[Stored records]
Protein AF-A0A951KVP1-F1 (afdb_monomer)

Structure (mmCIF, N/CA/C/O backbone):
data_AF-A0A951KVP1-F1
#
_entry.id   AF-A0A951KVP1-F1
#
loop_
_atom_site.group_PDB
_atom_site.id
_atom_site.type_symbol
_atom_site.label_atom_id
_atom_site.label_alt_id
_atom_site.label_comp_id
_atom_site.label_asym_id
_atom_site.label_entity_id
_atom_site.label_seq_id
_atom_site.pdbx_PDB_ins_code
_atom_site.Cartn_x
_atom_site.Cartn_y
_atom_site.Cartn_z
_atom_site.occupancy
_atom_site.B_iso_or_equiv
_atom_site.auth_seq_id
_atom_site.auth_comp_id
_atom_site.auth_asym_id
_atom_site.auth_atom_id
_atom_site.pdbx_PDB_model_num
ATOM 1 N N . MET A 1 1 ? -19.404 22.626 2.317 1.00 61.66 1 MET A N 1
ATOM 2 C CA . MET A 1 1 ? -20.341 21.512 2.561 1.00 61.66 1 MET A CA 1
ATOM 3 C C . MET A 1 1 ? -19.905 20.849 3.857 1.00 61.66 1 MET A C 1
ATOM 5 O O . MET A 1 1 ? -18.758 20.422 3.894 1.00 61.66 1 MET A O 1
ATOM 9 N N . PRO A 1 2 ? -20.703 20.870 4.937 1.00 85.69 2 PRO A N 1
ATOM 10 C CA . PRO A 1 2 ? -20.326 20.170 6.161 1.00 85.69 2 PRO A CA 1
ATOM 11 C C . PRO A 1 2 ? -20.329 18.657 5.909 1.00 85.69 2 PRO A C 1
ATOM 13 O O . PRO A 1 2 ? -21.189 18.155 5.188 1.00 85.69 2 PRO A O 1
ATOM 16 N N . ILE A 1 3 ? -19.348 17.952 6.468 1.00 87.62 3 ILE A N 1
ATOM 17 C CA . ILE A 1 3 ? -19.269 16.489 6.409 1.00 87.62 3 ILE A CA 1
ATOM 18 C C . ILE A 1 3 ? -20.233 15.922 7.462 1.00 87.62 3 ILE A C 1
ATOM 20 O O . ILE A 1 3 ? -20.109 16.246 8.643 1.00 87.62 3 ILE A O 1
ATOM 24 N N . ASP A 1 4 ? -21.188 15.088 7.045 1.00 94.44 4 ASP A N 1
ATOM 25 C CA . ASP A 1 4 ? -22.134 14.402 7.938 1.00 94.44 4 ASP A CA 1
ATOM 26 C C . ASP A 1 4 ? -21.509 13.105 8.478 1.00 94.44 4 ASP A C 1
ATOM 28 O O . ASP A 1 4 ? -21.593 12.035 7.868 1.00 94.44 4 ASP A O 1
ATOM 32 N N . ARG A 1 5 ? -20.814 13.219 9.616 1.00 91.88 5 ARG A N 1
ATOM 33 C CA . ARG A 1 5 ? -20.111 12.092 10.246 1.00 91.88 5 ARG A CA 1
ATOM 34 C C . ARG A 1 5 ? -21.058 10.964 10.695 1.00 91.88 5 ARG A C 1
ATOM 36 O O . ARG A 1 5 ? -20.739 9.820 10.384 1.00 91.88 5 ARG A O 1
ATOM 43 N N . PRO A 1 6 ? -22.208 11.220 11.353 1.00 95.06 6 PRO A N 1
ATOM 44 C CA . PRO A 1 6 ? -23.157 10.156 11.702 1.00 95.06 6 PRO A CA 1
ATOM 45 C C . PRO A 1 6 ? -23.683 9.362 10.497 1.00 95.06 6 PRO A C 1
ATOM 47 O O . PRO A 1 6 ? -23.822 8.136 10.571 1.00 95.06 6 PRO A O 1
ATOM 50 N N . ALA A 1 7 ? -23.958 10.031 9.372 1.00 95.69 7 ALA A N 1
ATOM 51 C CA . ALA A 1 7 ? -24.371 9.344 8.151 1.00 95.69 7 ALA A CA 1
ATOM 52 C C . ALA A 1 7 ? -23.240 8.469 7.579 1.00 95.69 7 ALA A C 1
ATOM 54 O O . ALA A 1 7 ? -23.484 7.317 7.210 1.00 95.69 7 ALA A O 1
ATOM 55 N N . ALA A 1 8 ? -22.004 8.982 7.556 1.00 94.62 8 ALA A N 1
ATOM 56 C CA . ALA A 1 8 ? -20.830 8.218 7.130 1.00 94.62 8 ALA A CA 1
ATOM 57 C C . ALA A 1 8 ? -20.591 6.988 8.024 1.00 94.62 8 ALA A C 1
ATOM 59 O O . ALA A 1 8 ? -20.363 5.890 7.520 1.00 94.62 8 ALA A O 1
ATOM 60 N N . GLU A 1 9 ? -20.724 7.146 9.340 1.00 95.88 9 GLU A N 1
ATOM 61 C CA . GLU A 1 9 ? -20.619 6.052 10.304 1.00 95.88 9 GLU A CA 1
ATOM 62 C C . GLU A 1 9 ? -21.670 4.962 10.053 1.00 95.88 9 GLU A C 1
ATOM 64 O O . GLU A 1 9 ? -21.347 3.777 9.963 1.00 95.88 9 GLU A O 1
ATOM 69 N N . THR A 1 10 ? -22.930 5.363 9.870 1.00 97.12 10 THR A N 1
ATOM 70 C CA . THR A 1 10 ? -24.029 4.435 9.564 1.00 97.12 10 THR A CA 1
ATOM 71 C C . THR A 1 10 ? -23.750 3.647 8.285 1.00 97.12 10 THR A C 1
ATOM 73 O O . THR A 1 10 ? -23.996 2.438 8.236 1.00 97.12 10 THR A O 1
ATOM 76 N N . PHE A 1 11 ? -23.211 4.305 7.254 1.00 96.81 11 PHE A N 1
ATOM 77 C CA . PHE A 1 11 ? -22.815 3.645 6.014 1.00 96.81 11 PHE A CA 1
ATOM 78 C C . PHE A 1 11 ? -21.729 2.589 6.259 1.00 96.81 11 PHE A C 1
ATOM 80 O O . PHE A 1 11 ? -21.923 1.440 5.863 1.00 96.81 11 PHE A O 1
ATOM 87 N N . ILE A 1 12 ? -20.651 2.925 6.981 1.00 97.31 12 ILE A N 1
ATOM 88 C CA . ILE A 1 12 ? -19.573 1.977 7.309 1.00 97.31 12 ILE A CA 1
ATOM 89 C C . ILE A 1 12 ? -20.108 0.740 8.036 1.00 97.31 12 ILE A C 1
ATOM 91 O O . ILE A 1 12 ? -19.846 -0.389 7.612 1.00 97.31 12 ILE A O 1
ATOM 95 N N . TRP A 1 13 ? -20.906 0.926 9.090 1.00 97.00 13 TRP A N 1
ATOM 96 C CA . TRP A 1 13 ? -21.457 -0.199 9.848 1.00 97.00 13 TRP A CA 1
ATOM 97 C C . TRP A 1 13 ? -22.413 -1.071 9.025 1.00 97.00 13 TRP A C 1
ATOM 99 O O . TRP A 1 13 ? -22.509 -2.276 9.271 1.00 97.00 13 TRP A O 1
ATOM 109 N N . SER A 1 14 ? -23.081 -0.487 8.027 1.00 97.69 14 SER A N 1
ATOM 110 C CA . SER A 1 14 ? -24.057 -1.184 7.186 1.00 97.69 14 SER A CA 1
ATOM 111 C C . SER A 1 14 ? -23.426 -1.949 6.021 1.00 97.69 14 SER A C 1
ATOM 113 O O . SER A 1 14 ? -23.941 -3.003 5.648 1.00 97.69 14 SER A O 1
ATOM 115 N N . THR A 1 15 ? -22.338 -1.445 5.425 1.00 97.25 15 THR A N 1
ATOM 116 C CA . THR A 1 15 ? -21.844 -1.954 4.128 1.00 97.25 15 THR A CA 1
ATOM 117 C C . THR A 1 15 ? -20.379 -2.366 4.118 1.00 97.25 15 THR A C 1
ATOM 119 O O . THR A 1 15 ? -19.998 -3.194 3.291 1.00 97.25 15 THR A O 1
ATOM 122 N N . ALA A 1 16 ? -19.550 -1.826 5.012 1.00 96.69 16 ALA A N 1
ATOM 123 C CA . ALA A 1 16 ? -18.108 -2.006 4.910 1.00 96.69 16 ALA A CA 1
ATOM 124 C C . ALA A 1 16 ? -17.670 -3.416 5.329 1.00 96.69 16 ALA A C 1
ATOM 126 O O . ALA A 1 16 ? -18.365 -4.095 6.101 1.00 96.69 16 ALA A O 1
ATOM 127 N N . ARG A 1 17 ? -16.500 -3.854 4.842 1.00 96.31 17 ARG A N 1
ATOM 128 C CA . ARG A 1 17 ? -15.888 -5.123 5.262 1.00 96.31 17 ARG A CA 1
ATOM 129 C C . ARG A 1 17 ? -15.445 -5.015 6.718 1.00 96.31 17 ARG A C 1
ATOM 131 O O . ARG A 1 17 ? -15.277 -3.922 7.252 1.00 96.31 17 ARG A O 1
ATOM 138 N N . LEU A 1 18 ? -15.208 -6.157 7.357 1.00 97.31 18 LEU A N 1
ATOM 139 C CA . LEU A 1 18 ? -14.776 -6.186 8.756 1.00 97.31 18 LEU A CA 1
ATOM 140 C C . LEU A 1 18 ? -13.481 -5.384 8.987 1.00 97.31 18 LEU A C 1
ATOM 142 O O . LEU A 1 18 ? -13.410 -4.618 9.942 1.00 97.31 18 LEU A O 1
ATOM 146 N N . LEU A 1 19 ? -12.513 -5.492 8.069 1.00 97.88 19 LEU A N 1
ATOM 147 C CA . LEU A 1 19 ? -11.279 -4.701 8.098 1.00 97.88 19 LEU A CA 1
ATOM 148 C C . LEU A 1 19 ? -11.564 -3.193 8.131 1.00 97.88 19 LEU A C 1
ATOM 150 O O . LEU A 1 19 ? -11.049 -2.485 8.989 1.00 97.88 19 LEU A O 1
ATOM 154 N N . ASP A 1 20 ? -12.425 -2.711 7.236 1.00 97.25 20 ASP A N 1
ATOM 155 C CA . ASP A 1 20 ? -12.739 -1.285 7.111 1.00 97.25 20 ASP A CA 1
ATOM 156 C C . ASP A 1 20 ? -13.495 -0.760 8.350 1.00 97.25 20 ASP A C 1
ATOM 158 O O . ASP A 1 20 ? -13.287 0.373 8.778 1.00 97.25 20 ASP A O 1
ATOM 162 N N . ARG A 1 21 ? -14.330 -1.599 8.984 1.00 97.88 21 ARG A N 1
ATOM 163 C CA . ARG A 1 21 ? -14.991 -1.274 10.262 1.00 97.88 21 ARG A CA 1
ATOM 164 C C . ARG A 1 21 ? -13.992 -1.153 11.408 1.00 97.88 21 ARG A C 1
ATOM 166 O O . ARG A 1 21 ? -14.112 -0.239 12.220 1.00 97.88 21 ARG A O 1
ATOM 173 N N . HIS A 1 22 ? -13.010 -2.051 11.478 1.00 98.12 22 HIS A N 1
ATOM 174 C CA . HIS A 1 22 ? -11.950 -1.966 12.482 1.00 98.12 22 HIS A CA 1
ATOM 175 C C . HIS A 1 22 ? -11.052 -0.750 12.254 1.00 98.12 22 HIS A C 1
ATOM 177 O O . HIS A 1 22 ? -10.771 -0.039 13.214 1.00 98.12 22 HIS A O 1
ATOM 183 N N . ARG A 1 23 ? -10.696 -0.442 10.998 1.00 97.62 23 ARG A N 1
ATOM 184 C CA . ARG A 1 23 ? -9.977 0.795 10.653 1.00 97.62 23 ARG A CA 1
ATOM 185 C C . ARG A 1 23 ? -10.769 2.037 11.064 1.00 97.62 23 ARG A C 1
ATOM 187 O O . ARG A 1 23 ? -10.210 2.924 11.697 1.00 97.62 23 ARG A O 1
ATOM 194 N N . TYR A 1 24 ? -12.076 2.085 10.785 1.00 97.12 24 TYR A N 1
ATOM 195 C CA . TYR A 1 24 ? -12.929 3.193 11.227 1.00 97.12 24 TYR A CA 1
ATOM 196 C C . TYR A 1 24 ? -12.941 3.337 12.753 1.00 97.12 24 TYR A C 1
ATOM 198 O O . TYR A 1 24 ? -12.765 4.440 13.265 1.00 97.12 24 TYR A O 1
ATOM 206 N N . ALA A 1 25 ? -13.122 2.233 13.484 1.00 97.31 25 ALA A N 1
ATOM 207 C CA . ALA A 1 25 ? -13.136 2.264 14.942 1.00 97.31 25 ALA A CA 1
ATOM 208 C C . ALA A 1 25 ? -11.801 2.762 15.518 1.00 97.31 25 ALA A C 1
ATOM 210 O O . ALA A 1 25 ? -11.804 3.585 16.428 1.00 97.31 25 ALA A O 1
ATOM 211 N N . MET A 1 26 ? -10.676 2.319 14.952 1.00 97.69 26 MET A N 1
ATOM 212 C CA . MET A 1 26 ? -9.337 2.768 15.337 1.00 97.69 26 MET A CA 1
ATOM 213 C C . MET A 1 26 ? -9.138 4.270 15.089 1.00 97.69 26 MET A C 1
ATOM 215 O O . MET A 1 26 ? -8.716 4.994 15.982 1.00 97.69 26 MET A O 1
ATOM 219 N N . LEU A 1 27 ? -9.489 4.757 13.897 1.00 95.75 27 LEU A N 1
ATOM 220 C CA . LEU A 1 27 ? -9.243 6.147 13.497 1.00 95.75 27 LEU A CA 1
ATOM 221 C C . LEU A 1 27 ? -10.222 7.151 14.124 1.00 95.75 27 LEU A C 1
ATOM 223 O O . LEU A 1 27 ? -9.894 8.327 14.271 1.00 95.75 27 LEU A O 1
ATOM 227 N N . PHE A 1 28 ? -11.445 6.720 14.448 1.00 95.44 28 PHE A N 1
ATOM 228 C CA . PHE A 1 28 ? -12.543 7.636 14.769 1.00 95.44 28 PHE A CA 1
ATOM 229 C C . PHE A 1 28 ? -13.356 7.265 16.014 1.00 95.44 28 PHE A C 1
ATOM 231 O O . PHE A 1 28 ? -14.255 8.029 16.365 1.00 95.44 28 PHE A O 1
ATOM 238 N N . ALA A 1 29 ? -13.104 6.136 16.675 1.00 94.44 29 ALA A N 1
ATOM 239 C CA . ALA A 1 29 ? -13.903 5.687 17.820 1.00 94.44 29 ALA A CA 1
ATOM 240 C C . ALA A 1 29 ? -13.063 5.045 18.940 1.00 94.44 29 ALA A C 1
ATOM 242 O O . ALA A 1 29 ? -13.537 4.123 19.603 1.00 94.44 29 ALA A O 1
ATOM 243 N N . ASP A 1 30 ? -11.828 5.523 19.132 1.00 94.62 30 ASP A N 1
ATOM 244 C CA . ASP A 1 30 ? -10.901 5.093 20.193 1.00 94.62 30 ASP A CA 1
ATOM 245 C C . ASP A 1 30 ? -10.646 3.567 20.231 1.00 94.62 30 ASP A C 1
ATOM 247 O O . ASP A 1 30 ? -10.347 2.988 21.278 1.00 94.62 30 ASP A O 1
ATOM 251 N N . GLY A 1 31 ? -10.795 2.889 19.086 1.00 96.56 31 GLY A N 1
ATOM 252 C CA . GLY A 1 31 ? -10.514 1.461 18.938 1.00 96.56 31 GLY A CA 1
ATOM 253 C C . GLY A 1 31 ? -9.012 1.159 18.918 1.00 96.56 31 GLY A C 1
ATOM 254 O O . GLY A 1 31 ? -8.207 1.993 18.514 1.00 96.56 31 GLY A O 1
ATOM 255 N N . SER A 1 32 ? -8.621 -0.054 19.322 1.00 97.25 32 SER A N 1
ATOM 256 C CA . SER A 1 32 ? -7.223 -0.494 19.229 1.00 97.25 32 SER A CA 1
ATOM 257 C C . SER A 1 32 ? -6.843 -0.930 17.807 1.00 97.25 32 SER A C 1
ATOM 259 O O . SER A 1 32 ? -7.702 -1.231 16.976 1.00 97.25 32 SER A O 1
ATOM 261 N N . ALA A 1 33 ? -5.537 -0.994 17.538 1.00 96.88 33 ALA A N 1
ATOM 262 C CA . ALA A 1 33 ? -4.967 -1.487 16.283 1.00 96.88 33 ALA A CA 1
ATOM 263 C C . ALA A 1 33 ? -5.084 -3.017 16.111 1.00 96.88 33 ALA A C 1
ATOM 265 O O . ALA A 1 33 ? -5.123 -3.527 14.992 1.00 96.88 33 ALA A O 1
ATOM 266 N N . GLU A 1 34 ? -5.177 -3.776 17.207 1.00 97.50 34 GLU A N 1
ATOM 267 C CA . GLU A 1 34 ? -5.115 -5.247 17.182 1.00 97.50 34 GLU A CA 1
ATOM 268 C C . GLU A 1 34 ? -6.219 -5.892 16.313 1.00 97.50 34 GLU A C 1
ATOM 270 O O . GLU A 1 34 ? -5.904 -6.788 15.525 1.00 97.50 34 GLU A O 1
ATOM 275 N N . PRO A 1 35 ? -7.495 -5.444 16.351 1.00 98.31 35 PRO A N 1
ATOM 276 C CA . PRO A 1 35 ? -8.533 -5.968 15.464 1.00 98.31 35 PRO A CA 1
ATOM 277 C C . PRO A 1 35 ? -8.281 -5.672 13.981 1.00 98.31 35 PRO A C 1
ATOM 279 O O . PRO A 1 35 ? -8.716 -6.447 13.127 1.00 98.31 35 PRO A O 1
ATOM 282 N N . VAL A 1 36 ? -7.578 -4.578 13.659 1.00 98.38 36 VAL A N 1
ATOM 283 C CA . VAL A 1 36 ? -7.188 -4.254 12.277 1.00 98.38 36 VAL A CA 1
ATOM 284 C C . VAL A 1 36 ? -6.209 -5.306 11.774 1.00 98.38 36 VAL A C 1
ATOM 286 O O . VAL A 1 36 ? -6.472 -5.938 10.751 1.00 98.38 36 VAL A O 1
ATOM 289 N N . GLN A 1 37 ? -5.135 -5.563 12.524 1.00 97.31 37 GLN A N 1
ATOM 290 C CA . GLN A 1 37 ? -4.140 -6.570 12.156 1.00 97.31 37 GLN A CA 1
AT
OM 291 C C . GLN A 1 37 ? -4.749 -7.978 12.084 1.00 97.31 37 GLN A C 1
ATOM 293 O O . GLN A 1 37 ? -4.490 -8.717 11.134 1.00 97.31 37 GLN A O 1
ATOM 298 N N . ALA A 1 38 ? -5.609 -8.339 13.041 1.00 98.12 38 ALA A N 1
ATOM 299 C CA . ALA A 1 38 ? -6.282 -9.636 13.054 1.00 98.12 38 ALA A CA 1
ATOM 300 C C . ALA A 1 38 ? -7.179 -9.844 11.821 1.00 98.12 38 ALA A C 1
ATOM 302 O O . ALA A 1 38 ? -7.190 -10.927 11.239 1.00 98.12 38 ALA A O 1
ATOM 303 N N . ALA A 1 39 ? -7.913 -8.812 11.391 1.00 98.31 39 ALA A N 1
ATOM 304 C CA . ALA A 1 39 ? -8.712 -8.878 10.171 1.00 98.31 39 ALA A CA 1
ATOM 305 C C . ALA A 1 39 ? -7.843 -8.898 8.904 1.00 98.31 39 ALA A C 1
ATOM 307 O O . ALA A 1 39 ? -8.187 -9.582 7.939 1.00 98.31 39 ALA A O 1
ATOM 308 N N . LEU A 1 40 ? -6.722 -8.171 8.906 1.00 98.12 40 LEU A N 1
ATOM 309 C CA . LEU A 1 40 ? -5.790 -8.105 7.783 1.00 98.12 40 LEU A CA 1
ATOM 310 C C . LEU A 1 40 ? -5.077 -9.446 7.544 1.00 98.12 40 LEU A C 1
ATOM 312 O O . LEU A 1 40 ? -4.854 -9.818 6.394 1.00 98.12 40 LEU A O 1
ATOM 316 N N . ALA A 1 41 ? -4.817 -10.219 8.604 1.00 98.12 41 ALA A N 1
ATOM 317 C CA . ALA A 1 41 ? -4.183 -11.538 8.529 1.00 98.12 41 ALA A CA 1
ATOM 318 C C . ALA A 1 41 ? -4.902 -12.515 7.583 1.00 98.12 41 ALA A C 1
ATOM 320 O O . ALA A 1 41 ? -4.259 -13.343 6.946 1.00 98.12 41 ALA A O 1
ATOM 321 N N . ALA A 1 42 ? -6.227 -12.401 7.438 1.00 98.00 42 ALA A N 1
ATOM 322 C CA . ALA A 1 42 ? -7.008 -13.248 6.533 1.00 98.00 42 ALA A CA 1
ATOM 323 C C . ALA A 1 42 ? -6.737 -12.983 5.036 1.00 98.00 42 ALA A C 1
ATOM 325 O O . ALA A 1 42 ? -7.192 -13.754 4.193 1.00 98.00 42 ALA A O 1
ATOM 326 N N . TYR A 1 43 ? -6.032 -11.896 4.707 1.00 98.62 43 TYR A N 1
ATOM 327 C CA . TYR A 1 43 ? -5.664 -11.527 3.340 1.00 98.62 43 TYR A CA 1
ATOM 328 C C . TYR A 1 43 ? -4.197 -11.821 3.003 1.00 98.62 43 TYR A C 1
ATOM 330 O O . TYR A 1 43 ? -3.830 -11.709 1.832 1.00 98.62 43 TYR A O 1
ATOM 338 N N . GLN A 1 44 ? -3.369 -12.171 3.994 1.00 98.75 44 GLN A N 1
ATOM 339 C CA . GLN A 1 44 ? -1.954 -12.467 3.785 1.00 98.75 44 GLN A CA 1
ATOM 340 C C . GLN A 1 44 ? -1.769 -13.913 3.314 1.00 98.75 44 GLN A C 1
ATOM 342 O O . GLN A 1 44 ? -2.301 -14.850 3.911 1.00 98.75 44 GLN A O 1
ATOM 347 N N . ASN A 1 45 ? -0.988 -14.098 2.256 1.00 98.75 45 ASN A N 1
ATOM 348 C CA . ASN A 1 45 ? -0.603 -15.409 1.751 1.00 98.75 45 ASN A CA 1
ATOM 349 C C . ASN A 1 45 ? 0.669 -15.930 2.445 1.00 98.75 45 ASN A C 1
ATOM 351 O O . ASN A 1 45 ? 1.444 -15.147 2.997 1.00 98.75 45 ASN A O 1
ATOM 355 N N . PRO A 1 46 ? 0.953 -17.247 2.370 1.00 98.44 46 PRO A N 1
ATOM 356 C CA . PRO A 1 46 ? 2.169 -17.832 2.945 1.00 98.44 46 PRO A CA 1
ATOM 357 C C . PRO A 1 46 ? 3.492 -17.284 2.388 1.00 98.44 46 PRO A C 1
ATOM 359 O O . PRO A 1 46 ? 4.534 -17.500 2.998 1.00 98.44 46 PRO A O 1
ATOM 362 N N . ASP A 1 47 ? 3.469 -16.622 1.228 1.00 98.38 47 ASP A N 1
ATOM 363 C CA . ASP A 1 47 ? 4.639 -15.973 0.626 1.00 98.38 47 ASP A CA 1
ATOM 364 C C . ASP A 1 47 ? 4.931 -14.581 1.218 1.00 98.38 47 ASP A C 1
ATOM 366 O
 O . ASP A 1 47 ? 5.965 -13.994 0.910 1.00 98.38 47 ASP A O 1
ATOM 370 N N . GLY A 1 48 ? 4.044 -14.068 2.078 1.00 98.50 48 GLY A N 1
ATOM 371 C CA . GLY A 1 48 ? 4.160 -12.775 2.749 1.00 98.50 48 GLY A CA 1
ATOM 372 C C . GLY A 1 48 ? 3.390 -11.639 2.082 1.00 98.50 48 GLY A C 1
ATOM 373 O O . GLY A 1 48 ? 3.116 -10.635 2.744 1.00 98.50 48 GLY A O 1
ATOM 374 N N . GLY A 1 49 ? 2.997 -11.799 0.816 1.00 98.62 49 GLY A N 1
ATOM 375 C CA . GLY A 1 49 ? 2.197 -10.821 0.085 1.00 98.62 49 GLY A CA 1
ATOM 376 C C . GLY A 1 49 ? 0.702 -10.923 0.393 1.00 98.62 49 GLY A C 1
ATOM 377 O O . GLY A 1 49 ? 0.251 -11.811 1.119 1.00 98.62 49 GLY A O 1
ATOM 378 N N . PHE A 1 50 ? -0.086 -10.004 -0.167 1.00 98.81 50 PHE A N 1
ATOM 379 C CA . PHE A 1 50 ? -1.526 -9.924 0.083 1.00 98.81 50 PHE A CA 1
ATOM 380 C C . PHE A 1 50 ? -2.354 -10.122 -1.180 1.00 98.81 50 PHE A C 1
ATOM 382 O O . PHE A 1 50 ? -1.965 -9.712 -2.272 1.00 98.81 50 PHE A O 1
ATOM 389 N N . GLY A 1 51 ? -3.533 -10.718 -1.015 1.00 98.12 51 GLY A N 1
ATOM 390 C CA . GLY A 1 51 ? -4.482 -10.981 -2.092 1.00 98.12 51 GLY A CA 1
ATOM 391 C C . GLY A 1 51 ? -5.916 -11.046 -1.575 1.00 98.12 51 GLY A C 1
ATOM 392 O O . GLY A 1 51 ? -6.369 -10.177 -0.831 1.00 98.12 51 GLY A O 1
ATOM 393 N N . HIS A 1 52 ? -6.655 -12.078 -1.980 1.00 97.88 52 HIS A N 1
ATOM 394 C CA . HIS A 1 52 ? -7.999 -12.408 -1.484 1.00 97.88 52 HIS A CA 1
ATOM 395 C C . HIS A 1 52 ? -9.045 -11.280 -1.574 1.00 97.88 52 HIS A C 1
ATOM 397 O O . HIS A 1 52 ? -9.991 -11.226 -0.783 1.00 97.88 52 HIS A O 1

## [EXERCISE PROMPT]
The required answer is the line with "ATOM 375 C CA" plus every line after it to the end of the entries above, transcribed exactly.

## [RESPONSE TO THIS EXERCISE]
ATOM 375 C CA . GLY A 1 49 ? 2.197 -10.821 0.085 1.00 98.62 49 GLY A CA 1
ATOM 376 C C . GLY A 1 49 ? 0.702 -10.923 0.393 1.00 98.62 49 GLY A C 1
ATOM 377 O O . GLY A 1 49 ? 0.251 -11.811 1.119 1.00 98.62 49 GLY A O 1
ATOM 378 N N . PHE A 1 50 ? -0.086 -10.004 -0.167 1.00 98.81 50 PHE A N 1
ATOM 379 C CA . PHE A 1 50 ? -1.526 -9.924 0.083 1.00 98.81 50 PHE A CA 1
ATOM 380 C C . PHE A 1 50 ? -2.354 -10.122 -1.180 1.00 98.81 50 PHE A C 1
ATOM 382 O O . PHE A 1 50 ? -1.965 -9.712 -2.272 1.00 98.81 50 PHE A O 1
ATOM 389 N N . GLY A 1 51 ? -3.533 -10.718 -1.015 1.00 98.12 51 GLY A N 1
ATOM 390 C CA . GLY A 1 51 ? -4.482 -10.981 -2.092 1.00 98.12 51 GLY A CA 1
ATOM 391 C C . GLY A 1 51 ? -5.916 -11.046 -1.575 1.00 98.12 51 GLY A C 1
ATOM 392 O O . GLY A 1 51 ? -6.369 -10.177 -0.831 1.00 98.12 51 GLY A O 1
ATOM 393 N N . HIS A 1 52 ? -6.655 -12.078 -1.980 1.00 97.88 52 HIS A N 1
ATOM 394 C CA . HIS A 1 52 ? -7.999 -12.408 -1.484 1.00 97.88 52 HIS A CA 1
ATOM 395 C C . HIS A 1 52 ? -9.045 -11.280 -1.574 1.00 97.88 52 HIS A C 1
ATOM 397 O O . HIS A 1 52 ? -9.991 -11.226 -0.783 1.00 97.88 52 HIS A O 1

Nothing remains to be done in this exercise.